The lines to repeat are those below from the one containing "ATOM 121 N N" down to the one containing "ATOM 148 N N", both included; reproduce them exactly and nothing else.

(Data items)
——————————

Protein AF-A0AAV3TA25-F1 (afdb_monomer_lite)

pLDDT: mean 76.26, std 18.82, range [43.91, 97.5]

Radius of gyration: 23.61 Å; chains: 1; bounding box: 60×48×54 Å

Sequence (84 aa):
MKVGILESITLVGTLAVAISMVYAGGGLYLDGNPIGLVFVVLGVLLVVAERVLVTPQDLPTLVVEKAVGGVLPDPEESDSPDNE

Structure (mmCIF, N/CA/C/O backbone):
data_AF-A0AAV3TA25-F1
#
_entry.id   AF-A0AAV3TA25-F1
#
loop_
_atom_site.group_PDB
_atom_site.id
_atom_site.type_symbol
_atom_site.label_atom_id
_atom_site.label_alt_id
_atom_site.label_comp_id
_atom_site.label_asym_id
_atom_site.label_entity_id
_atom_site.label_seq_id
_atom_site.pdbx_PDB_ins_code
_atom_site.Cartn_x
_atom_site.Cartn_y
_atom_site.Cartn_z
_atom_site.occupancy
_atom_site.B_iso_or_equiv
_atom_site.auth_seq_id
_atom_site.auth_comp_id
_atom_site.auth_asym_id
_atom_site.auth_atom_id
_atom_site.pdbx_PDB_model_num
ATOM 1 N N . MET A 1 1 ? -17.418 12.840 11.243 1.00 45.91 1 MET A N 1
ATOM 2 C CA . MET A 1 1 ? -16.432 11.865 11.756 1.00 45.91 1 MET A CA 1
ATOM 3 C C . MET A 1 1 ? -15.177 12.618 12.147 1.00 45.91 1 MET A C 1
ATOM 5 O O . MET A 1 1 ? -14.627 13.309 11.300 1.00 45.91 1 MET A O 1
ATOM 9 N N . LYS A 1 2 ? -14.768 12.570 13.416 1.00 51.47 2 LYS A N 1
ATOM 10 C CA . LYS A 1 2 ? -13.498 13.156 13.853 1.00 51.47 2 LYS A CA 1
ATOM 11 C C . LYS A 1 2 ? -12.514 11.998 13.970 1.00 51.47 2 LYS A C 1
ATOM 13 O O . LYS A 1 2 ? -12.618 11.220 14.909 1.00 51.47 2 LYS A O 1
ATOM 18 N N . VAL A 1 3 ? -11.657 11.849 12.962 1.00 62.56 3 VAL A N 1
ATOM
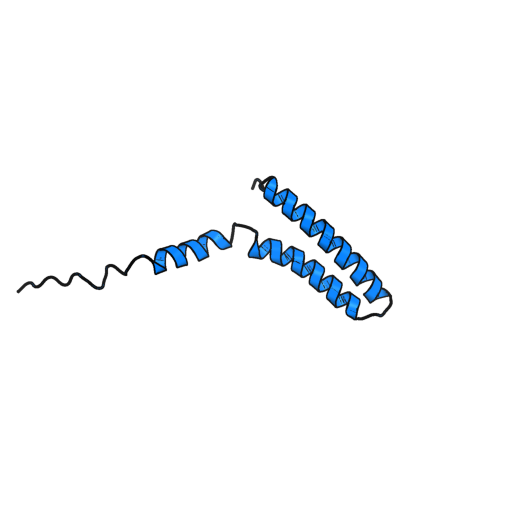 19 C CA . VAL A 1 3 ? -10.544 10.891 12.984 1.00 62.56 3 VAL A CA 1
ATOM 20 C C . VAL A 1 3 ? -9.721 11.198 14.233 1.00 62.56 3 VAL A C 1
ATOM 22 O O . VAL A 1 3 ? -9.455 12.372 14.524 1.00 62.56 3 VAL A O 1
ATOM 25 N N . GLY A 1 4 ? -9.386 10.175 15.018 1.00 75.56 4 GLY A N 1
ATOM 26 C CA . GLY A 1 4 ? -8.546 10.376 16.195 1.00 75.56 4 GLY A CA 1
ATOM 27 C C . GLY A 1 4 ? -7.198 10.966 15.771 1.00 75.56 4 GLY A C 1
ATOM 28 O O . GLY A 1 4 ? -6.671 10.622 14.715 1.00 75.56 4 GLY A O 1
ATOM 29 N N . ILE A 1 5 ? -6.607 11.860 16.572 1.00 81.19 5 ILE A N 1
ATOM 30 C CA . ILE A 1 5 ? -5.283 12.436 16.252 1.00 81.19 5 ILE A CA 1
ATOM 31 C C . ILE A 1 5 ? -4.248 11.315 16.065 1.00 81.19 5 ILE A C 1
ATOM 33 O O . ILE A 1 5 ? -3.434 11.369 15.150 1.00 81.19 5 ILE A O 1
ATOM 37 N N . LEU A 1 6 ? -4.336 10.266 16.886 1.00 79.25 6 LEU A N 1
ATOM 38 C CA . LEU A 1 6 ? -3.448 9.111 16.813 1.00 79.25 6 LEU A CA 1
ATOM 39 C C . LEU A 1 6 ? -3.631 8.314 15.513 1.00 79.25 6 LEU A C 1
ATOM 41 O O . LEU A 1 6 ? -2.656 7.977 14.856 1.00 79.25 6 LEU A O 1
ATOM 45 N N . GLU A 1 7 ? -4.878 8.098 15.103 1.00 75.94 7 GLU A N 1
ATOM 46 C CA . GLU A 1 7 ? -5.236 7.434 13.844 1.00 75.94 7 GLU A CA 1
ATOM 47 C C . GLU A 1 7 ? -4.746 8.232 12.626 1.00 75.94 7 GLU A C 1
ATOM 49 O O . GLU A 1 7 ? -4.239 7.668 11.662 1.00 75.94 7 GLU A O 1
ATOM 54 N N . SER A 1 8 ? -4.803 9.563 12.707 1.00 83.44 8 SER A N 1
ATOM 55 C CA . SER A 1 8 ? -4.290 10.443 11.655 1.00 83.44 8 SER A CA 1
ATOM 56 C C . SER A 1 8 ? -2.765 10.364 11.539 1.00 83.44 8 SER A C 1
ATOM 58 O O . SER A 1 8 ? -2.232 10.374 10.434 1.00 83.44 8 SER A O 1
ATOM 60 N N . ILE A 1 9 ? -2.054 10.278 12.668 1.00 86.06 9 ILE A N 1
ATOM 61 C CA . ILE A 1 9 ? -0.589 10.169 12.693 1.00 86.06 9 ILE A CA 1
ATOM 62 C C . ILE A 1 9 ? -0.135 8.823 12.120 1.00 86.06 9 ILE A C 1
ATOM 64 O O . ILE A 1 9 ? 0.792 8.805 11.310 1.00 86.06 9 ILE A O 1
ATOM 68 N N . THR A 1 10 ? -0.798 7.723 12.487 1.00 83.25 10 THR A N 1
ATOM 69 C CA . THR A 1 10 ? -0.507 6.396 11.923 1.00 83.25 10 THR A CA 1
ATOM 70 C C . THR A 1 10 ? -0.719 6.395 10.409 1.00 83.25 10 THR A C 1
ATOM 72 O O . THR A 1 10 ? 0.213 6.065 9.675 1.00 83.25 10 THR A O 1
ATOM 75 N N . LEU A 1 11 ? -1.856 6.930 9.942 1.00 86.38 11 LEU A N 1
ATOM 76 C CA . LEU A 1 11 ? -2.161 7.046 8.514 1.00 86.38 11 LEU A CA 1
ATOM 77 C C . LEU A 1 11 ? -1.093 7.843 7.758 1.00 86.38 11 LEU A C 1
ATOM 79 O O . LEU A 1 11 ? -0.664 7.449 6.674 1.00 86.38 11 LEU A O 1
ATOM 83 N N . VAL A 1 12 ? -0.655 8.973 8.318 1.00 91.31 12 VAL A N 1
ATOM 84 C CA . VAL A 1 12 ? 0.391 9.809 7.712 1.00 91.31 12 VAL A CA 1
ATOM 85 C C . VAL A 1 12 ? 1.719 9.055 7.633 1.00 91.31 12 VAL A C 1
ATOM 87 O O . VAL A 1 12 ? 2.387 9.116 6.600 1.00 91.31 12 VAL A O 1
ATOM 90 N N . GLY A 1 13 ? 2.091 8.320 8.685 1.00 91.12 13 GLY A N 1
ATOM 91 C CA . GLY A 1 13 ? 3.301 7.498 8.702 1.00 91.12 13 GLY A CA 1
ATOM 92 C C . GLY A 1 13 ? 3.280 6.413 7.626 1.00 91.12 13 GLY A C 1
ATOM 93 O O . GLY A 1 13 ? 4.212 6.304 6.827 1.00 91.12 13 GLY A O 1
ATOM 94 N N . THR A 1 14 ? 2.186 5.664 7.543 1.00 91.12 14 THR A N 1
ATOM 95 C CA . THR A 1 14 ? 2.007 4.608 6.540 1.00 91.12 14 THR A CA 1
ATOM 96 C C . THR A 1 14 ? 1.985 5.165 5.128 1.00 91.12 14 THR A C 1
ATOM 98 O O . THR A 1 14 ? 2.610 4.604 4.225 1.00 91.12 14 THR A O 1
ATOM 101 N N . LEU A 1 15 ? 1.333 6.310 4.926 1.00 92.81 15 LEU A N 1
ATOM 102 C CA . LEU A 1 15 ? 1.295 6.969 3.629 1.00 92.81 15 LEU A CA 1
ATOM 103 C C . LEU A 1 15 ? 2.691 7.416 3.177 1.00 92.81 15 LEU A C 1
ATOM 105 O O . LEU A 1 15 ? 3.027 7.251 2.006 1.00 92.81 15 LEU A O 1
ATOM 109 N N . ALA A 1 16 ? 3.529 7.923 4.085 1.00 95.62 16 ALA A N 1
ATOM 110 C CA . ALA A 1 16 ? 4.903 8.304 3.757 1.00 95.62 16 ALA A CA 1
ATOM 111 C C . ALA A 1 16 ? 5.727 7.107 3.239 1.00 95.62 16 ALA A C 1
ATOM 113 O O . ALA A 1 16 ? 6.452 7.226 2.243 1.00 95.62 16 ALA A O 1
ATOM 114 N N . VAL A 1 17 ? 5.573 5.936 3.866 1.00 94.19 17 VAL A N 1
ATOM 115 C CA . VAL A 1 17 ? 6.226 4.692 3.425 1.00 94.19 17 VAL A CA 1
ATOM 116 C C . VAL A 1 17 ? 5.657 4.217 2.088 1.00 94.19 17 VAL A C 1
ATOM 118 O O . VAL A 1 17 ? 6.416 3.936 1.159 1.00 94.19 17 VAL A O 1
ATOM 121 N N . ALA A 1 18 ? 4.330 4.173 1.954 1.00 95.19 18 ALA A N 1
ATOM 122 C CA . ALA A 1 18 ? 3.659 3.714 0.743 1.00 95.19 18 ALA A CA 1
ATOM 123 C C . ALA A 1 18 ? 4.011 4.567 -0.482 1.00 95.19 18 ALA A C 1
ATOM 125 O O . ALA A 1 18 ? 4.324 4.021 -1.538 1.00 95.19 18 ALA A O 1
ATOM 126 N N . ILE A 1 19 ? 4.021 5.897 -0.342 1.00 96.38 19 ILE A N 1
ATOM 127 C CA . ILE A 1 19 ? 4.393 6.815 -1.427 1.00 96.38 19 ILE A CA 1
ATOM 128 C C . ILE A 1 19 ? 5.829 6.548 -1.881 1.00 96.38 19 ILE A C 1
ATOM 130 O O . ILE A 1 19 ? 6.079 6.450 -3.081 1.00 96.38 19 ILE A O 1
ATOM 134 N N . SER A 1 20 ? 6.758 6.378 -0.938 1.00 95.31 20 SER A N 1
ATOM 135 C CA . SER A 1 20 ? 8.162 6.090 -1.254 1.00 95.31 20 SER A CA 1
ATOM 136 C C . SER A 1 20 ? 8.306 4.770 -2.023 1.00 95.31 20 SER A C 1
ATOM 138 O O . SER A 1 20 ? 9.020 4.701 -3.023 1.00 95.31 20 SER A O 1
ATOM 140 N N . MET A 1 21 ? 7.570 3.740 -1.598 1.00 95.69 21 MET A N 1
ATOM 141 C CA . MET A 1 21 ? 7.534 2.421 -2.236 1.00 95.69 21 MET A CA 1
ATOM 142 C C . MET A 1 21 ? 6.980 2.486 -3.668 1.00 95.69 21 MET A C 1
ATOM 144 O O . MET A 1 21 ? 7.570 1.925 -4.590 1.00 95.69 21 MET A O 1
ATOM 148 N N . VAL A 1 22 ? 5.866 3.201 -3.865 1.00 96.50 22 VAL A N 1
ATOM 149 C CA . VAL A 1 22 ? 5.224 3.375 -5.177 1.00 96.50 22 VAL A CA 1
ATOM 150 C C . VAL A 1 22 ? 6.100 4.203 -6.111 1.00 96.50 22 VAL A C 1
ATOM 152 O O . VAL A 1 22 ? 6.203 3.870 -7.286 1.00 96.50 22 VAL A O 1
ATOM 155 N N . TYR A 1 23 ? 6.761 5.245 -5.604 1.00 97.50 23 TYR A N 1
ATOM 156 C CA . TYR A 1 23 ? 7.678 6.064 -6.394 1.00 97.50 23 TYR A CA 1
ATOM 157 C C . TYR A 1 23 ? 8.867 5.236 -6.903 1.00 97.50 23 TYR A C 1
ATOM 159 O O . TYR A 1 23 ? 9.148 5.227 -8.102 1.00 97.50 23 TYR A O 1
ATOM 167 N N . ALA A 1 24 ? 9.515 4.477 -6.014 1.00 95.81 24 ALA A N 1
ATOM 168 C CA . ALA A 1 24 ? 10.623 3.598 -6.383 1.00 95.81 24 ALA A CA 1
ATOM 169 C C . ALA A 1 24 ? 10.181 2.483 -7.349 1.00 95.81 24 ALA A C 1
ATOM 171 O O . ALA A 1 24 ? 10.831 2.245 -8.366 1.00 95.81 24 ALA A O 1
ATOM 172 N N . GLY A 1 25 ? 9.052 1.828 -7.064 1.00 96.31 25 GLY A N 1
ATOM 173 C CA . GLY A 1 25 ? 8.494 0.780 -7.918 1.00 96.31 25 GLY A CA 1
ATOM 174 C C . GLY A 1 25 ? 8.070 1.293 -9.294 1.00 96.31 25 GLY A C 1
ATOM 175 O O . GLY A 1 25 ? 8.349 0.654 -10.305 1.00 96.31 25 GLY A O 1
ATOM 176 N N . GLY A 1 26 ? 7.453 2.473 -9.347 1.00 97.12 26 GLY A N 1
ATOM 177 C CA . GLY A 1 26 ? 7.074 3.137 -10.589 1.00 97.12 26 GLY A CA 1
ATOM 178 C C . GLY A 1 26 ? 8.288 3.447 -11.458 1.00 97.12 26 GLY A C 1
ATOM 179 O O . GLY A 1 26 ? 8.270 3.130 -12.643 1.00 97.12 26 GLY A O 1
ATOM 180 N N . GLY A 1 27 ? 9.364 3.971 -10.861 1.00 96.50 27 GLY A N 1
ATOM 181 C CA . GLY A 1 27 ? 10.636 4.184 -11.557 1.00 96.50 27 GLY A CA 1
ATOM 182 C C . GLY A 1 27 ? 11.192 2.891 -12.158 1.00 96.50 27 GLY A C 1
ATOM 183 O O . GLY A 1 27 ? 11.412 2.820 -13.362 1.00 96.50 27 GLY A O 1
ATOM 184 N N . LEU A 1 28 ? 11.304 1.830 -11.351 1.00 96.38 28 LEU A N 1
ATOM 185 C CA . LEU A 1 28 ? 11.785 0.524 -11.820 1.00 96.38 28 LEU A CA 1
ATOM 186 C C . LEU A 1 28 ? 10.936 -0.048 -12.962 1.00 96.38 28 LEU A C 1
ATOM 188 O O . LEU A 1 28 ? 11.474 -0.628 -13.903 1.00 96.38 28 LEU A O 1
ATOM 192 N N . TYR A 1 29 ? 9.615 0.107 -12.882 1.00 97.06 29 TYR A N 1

——————————

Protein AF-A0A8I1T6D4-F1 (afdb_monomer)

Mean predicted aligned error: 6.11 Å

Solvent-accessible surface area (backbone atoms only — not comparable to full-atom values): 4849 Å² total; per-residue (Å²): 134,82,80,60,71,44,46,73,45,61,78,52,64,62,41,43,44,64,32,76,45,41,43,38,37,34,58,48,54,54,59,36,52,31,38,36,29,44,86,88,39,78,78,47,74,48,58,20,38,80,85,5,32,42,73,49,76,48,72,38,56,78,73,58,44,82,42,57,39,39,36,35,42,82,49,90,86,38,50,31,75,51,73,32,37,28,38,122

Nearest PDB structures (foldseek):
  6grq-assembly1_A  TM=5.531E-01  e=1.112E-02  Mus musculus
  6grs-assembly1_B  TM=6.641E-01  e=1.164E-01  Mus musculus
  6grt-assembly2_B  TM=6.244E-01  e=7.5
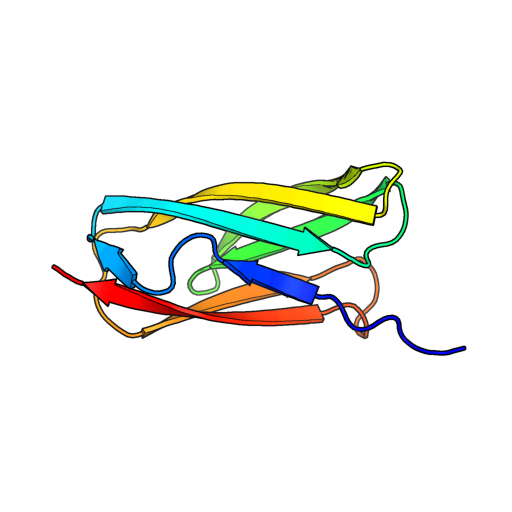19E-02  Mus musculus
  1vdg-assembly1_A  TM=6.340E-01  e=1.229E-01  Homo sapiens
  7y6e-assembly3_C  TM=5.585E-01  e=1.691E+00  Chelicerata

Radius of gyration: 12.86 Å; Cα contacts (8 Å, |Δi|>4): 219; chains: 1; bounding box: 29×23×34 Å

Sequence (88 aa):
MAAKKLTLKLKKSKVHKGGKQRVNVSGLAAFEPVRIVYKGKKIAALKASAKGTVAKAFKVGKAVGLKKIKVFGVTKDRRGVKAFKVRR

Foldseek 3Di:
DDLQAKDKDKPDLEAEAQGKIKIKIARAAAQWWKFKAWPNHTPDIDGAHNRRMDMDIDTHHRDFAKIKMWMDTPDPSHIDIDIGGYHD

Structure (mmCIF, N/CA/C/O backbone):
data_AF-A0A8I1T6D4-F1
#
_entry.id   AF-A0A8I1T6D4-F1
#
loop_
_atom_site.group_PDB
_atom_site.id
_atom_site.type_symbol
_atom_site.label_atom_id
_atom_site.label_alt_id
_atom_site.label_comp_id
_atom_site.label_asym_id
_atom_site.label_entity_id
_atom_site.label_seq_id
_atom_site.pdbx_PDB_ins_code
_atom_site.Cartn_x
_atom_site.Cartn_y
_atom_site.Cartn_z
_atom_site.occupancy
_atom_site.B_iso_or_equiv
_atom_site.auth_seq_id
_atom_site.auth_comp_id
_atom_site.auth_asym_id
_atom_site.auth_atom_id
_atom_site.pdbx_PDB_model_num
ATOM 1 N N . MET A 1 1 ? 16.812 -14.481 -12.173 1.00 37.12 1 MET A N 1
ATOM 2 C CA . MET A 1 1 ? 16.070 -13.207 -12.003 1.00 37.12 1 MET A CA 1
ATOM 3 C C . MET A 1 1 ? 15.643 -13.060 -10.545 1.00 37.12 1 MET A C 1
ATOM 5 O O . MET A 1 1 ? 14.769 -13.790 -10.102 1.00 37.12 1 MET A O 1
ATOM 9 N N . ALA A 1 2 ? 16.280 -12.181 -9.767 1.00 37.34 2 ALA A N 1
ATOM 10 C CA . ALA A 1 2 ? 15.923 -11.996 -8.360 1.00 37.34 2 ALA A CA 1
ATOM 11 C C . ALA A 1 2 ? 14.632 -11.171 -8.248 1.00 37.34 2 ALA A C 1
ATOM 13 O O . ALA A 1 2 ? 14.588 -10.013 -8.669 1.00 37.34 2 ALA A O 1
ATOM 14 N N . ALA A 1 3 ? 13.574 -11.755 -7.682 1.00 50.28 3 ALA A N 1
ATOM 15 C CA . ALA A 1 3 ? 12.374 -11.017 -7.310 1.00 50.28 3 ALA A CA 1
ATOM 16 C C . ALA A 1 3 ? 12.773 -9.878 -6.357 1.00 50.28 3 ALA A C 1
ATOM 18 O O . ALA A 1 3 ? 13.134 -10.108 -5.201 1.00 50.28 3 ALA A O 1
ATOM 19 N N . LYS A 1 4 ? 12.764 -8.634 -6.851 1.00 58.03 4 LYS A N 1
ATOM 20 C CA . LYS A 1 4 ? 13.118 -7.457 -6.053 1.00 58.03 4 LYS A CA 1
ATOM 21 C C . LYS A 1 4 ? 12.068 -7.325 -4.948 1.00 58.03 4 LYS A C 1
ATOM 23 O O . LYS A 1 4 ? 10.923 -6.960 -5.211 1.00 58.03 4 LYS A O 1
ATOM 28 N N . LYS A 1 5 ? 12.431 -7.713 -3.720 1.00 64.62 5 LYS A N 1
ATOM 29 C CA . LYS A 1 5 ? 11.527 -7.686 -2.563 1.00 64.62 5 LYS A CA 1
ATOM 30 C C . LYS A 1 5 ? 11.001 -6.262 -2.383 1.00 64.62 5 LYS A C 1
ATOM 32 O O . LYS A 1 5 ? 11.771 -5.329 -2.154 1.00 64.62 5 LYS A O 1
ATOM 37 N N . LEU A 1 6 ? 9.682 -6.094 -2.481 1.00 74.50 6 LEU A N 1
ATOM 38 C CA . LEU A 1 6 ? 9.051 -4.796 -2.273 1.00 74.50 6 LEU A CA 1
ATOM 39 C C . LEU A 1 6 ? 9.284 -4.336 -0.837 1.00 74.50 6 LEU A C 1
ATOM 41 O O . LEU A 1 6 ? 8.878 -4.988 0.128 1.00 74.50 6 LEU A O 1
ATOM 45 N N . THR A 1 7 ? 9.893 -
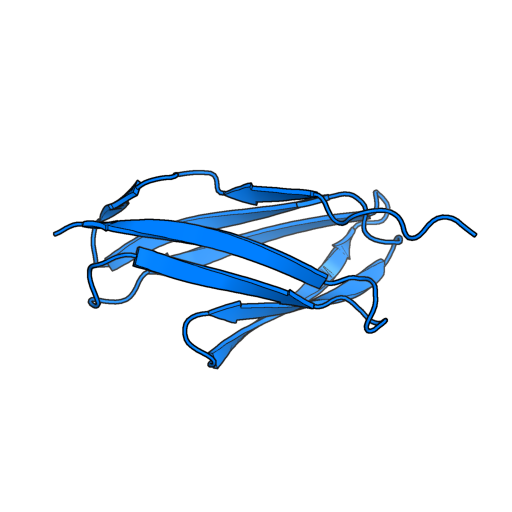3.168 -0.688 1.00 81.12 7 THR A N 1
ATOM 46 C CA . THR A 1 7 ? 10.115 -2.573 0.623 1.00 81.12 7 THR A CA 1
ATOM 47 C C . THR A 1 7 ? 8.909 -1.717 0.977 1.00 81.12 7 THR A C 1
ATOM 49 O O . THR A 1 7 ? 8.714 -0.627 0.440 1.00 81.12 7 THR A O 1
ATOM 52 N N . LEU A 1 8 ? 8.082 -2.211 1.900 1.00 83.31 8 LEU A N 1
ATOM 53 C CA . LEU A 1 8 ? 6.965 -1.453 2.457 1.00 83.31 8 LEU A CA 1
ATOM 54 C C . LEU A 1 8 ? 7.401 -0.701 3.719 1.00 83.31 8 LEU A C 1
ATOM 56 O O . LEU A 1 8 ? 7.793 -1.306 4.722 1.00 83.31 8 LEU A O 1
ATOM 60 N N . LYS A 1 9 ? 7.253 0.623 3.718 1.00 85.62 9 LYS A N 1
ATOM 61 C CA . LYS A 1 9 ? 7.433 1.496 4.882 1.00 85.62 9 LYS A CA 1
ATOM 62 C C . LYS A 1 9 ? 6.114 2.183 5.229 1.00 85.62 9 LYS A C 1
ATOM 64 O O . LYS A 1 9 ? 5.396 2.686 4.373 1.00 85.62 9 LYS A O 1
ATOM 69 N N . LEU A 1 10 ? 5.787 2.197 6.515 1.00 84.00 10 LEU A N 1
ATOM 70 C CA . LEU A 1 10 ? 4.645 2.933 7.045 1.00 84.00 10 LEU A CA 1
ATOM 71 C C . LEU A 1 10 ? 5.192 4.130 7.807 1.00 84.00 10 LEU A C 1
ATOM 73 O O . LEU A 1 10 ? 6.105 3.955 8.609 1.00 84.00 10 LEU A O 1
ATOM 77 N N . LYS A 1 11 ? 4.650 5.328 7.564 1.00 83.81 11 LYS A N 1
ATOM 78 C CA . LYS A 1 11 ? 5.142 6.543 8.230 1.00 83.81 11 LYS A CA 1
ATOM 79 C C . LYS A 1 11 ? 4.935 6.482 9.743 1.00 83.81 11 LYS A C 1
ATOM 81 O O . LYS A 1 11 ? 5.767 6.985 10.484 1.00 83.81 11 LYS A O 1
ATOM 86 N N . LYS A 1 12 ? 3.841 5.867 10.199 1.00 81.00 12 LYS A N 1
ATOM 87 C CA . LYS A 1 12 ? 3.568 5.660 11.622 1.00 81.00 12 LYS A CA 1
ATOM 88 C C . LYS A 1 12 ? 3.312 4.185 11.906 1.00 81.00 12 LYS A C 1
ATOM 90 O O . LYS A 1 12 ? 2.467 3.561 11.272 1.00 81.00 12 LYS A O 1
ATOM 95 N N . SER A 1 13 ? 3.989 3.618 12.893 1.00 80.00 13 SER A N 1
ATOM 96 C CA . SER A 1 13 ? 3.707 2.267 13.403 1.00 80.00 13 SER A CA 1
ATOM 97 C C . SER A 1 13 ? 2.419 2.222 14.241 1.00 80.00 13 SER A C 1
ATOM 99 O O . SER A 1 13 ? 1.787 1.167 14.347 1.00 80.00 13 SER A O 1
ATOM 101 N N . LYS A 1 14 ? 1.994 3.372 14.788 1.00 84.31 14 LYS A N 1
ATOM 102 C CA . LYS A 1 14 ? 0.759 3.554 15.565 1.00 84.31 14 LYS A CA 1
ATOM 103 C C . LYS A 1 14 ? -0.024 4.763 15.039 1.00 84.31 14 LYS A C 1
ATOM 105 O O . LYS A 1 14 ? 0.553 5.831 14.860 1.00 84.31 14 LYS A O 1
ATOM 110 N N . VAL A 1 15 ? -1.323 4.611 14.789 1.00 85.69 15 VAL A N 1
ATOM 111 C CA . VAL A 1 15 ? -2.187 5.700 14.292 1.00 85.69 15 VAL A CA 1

——————————

*YOUR RESPONSE*
ATOM 121 N N . ALA A 1 18 ? 4.330 4.173 1.954 1.00 95.19 18 ALA A N 1
ATOM 122 C CA . ALA A 1 18 ? 3.659 3.714 0.743 1.00 95.19 18 ALA A CA 1
ATOM 123 C C . ALA A 1 18 ? 4.011 4.567 -0.482 1.00 95.19 18 ALA A C 1
ATOM 125 O O . ALA A 1 18 ? 4.324 4.021 -1.538 1.00 95.19 18 ALA A O 1
ATOM 126 N N . ILE A 1 19 ? 4.021 5.897 -0.342 1.00 96.38 19 ILE A N 1
ATOM 127 C CA . ILE A 1 19 ? 4.393 6.815 -1.427 1.00 96.38 19 ILE A CA 1
ATOM 128 C C . ILE A 1 19 ? 5.829 6.548 -1.881 1.00 96.38 19 ILE A C 1
ATOM 130 O O . ILE A 1 19 ? 6.079 6.450 -3.081 1.00 96.38 19 ILE A O 1
ATOM 134 N N . SER A 1 20 ? 6.758 6.378 -0.938 1.00 95.31 20 SER A N 1
ATOM 135 C CA . SER A 1 20 ? 8.162 6.090 -1.254 1.00 95.31 20 SER A CA 1
ATOM 136 C C . SER A 1 20 ? 8.306 4.770 -2.023 1.00 95.31 20 SER A C 1
ATOM 138 O O . SER A 1 20 ? 9.020 4.701 -3.023 1.00 95.31 20 SER A O 1
ATOM 140 N N . MET A 1 21 ? 7.570 3.740 -1.598 1.00 95.69 21 MET A N 1
ATOM 141 C CA . MET A 1 21 ? 7.534 2.421 -2.236 1.00 95.69 21 MET A CA 1
ATOM 142 C C . MET A 1 21 ? 6.980 2.486 -3.668 1.00 95.69 21 MET A C 1
ATOM 144 O O . MET A 1 21 ? 7.570 1.925 -4.590 1.00 95.69 21 MET A O 1
ATOM 148 N N . VAL A 1 22 ? 5.866 3.201 -3.865 1.00 96.50 22 VAL A N 1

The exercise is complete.